The Water Diviner: Lost Sons and a Searching Father

This fantastic Russell Crowe film will make you shed a tear (unless you have a heart of stone, like me). If you haven’t seen it yet, don’t read on because there are major spoilers coming right up. Make sure you have a tissue at hand! It is an appropriate time for this film to have been released, with the 70th anniversary of the beginning of the Battle of Gallipoli coming up on 25 April.

Australian Joshua Connor sends his three sons off to war, telling the eldest to look after his brothers and bring them home. Of course, they don’t come home. Then in an emotive scene, his wife kills herself by drowning. I really felt for Joshua then, because not only has he lost his sons, but also his wife. His whole family has been decimated by war. He was obviously not enough for his wife in her grief over the three boys. (The film also highlights the church’s attitude to people who have died by suicide, denying them burial in consecrated ground).


So Joshua leaves Australia and becomes the only father that travels to Turkey looking for his sons. He is persistent in his search, with the owners of his hotel in Istanbul helping him find a way to Gallipoli, where he refuses to leave. A Turkish soldier, the enemy, is the one who takes pity on him and persuades the British soldiers to let him come along as they search for those killed. Humanity before allegiance, here.

Joshua has intuitions about his sons. He guides the team to the bodies of two of his sons, Ed and Henry, using skills that bear close resemblance to his water divining at the start of the film. The two brothers have been buried together, but Art is missing. Joshua dreams about him, believing him still to be alive, and eventually gathers information that he may have been taken prisoner.

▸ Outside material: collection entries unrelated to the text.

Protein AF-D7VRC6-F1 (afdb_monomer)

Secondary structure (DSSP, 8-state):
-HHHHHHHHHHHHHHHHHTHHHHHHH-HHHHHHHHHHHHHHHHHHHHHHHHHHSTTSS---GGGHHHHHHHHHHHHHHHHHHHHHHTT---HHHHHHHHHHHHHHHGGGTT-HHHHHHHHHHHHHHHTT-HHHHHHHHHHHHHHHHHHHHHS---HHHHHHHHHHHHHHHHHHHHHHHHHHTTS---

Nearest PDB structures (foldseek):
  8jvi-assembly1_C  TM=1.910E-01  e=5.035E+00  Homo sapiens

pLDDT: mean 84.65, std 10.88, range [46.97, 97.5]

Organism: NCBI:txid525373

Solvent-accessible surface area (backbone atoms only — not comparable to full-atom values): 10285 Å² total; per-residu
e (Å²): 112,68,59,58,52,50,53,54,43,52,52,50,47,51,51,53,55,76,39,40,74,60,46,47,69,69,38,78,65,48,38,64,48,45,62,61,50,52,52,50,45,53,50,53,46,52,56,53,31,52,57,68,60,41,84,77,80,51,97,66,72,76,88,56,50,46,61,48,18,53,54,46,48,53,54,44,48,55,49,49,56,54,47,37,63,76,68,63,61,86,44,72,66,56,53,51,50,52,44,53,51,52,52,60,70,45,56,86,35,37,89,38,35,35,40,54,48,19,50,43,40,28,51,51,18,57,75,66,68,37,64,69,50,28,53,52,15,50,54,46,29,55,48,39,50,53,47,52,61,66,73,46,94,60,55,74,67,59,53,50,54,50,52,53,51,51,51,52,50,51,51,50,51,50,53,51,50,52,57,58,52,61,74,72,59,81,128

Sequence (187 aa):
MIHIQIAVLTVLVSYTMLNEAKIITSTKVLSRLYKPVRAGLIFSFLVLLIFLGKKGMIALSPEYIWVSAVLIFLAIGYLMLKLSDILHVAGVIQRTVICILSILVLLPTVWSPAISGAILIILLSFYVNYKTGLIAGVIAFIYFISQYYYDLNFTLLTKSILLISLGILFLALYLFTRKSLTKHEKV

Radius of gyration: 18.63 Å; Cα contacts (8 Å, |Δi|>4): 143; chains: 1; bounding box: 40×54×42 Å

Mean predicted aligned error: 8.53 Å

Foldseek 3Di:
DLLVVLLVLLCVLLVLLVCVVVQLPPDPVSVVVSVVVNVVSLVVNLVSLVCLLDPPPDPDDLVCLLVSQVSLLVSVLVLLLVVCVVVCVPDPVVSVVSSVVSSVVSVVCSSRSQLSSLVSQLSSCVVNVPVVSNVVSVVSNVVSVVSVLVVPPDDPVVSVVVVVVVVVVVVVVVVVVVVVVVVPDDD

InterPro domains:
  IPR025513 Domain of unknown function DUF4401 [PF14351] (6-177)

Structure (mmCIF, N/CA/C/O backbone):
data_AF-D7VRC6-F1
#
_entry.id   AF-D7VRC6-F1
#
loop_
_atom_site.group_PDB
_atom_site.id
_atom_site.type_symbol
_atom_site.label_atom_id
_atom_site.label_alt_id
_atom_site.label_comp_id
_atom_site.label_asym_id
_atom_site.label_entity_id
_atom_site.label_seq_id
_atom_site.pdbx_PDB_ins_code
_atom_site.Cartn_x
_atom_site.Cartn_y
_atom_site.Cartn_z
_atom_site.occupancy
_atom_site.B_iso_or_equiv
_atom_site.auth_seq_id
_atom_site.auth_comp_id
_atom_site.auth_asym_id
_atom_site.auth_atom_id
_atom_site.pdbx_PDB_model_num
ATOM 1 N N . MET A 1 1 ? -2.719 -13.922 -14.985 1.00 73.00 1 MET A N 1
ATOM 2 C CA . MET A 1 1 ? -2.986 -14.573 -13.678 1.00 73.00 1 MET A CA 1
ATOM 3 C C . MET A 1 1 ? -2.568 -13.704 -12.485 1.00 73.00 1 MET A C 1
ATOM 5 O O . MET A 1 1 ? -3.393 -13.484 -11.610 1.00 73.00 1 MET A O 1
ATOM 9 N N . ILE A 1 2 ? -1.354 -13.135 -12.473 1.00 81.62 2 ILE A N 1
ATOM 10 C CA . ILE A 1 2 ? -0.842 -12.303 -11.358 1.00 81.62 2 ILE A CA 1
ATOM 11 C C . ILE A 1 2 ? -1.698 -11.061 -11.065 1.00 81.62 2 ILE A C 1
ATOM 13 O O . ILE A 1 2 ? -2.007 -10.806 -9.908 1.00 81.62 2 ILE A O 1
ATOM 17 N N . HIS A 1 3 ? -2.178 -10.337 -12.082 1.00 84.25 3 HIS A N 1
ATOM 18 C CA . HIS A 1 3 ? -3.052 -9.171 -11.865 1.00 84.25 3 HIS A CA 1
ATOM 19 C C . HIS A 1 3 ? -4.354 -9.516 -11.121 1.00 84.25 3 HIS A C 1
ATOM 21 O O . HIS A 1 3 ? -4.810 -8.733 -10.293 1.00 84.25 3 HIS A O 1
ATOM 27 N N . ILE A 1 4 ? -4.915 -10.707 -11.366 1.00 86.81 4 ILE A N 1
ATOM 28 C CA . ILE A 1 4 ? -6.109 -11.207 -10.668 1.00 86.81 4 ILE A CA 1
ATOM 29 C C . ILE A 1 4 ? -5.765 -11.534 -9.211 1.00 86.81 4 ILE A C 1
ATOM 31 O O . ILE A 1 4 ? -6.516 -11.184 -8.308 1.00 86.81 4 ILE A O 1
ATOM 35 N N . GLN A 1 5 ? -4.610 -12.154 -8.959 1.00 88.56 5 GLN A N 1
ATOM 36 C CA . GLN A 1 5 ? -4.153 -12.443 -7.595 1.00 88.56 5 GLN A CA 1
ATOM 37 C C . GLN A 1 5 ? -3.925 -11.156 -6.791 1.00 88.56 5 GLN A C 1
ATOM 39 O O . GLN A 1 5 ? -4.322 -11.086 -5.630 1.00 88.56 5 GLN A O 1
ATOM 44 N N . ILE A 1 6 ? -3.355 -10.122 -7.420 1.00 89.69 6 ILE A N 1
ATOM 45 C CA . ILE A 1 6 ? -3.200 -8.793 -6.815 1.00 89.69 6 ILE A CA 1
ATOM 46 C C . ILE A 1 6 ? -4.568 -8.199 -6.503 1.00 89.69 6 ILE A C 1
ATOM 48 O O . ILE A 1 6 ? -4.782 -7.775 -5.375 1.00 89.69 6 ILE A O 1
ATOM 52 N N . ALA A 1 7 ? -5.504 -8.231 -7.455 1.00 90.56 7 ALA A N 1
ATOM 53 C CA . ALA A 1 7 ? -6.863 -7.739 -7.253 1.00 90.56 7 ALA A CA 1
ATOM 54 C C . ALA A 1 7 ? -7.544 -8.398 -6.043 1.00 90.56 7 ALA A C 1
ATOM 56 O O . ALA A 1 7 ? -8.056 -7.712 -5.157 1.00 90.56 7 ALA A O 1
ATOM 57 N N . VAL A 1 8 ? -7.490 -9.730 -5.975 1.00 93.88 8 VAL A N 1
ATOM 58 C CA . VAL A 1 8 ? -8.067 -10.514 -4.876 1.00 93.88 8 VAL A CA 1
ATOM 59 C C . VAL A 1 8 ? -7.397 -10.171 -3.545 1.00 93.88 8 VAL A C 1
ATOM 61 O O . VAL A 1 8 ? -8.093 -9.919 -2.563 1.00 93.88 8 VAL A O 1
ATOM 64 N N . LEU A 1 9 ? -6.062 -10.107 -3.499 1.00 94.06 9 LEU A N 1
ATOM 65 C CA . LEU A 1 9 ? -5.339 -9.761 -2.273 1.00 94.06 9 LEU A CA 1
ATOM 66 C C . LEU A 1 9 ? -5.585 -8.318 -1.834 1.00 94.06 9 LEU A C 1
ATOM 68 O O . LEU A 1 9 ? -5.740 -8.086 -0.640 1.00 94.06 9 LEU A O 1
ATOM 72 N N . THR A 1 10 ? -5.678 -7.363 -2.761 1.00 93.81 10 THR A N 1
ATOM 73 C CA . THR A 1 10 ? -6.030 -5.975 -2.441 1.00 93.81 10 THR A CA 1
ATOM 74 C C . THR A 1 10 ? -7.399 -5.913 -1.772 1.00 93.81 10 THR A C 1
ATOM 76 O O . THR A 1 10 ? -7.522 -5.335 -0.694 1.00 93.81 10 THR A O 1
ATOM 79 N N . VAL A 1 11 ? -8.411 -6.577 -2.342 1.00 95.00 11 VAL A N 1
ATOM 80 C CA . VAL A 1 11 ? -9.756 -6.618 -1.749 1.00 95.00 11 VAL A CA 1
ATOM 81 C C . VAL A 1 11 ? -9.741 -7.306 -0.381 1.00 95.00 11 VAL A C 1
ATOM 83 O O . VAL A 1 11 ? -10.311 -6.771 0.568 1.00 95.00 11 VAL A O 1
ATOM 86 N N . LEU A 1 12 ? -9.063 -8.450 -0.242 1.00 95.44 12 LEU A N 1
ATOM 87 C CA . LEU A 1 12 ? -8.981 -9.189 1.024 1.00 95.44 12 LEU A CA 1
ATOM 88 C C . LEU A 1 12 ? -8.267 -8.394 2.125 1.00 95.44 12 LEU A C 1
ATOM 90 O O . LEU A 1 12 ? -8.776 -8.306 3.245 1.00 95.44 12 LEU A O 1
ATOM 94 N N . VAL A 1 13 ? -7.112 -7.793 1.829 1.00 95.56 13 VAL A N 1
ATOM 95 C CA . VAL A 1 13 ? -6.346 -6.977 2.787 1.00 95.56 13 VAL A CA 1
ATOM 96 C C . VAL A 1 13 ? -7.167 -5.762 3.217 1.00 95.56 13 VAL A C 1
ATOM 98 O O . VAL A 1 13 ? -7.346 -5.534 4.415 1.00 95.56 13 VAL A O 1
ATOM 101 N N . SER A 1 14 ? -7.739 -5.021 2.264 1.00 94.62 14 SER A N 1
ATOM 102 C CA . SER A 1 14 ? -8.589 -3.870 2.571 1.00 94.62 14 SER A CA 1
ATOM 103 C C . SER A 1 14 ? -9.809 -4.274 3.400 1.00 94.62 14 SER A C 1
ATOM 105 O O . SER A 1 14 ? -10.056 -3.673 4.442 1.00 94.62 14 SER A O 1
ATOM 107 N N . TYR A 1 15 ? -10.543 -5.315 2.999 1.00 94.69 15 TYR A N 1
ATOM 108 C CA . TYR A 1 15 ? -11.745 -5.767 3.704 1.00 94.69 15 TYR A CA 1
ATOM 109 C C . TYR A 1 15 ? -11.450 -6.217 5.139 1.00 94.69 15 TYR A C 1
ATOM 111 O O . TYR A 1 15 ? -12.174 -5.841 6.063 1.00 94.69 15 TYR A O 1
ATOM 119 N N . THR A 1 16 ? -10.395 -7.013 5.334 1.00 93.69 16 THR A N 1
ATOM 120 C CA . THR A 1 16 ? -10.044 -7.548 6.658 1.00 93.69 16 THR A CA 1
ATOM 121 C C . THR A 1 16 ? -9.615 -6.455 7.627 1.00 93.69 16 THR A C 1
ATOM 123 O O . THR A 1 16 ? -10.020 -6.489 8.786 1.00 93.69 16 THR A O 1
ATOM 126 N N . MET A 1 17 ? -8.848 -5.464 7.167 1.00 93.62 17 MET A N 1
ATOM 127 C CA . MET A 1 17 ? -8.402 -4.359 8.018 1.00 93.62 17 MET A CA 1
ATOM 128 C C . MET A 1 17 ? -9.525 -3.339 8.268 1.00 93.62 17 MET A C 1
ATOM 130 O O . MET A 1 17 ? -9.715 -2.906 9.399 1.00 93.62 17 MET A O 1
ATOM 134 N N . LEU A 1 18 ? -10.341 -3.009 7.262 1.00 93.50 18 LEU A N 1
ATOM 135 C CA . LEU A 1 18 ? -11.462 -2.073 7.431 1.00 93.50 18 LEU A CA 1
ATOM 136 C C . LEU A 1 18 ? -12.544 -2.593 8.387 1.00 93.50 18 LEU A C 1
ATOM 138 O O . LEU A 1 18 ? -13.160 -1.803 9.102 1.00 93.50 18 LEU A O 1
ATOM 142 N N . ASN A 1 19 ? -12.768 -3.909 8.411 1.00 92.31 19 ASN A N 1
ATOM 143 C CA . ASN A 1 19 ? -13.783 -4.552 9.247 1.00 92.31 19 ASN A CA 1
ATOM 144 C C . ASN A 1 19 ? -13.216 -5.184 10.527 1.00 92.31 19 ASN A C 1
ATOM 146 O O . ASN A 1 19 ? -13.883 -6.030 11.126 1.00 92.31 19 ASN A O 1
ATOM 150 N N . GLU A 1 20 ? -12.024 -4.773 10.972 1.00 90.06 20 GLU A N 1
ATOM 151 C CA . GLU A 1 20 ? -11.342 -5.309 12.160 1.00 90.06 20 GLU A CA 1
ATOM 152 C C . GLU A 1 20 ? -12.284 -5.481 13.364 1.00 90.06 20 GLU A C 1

When Joshua eventually finds Art, he believes he couldn’t come home without his brothers, and we see why. It is probably the most shocking part of the film: Art kills his brother, Henry, ending his suffering. No wonder he is plagued by guilt. We probably shouldn’t judge him too harshly, given the conditions of trench warfare, and the fact that Henry probably wouldn’t have survived anyway, but it is still difficult to have any empathy.

In good ‘happily ever after’ fashion, Art eventually leaves with his father, and they return to the hotel in Istanbul where the owner Ayshe makes Joshua a sweet cup of coffee, showing she wants to marry him. You might think Joshua deserves a little bit of happiness after the suffering he has endured thanks to war.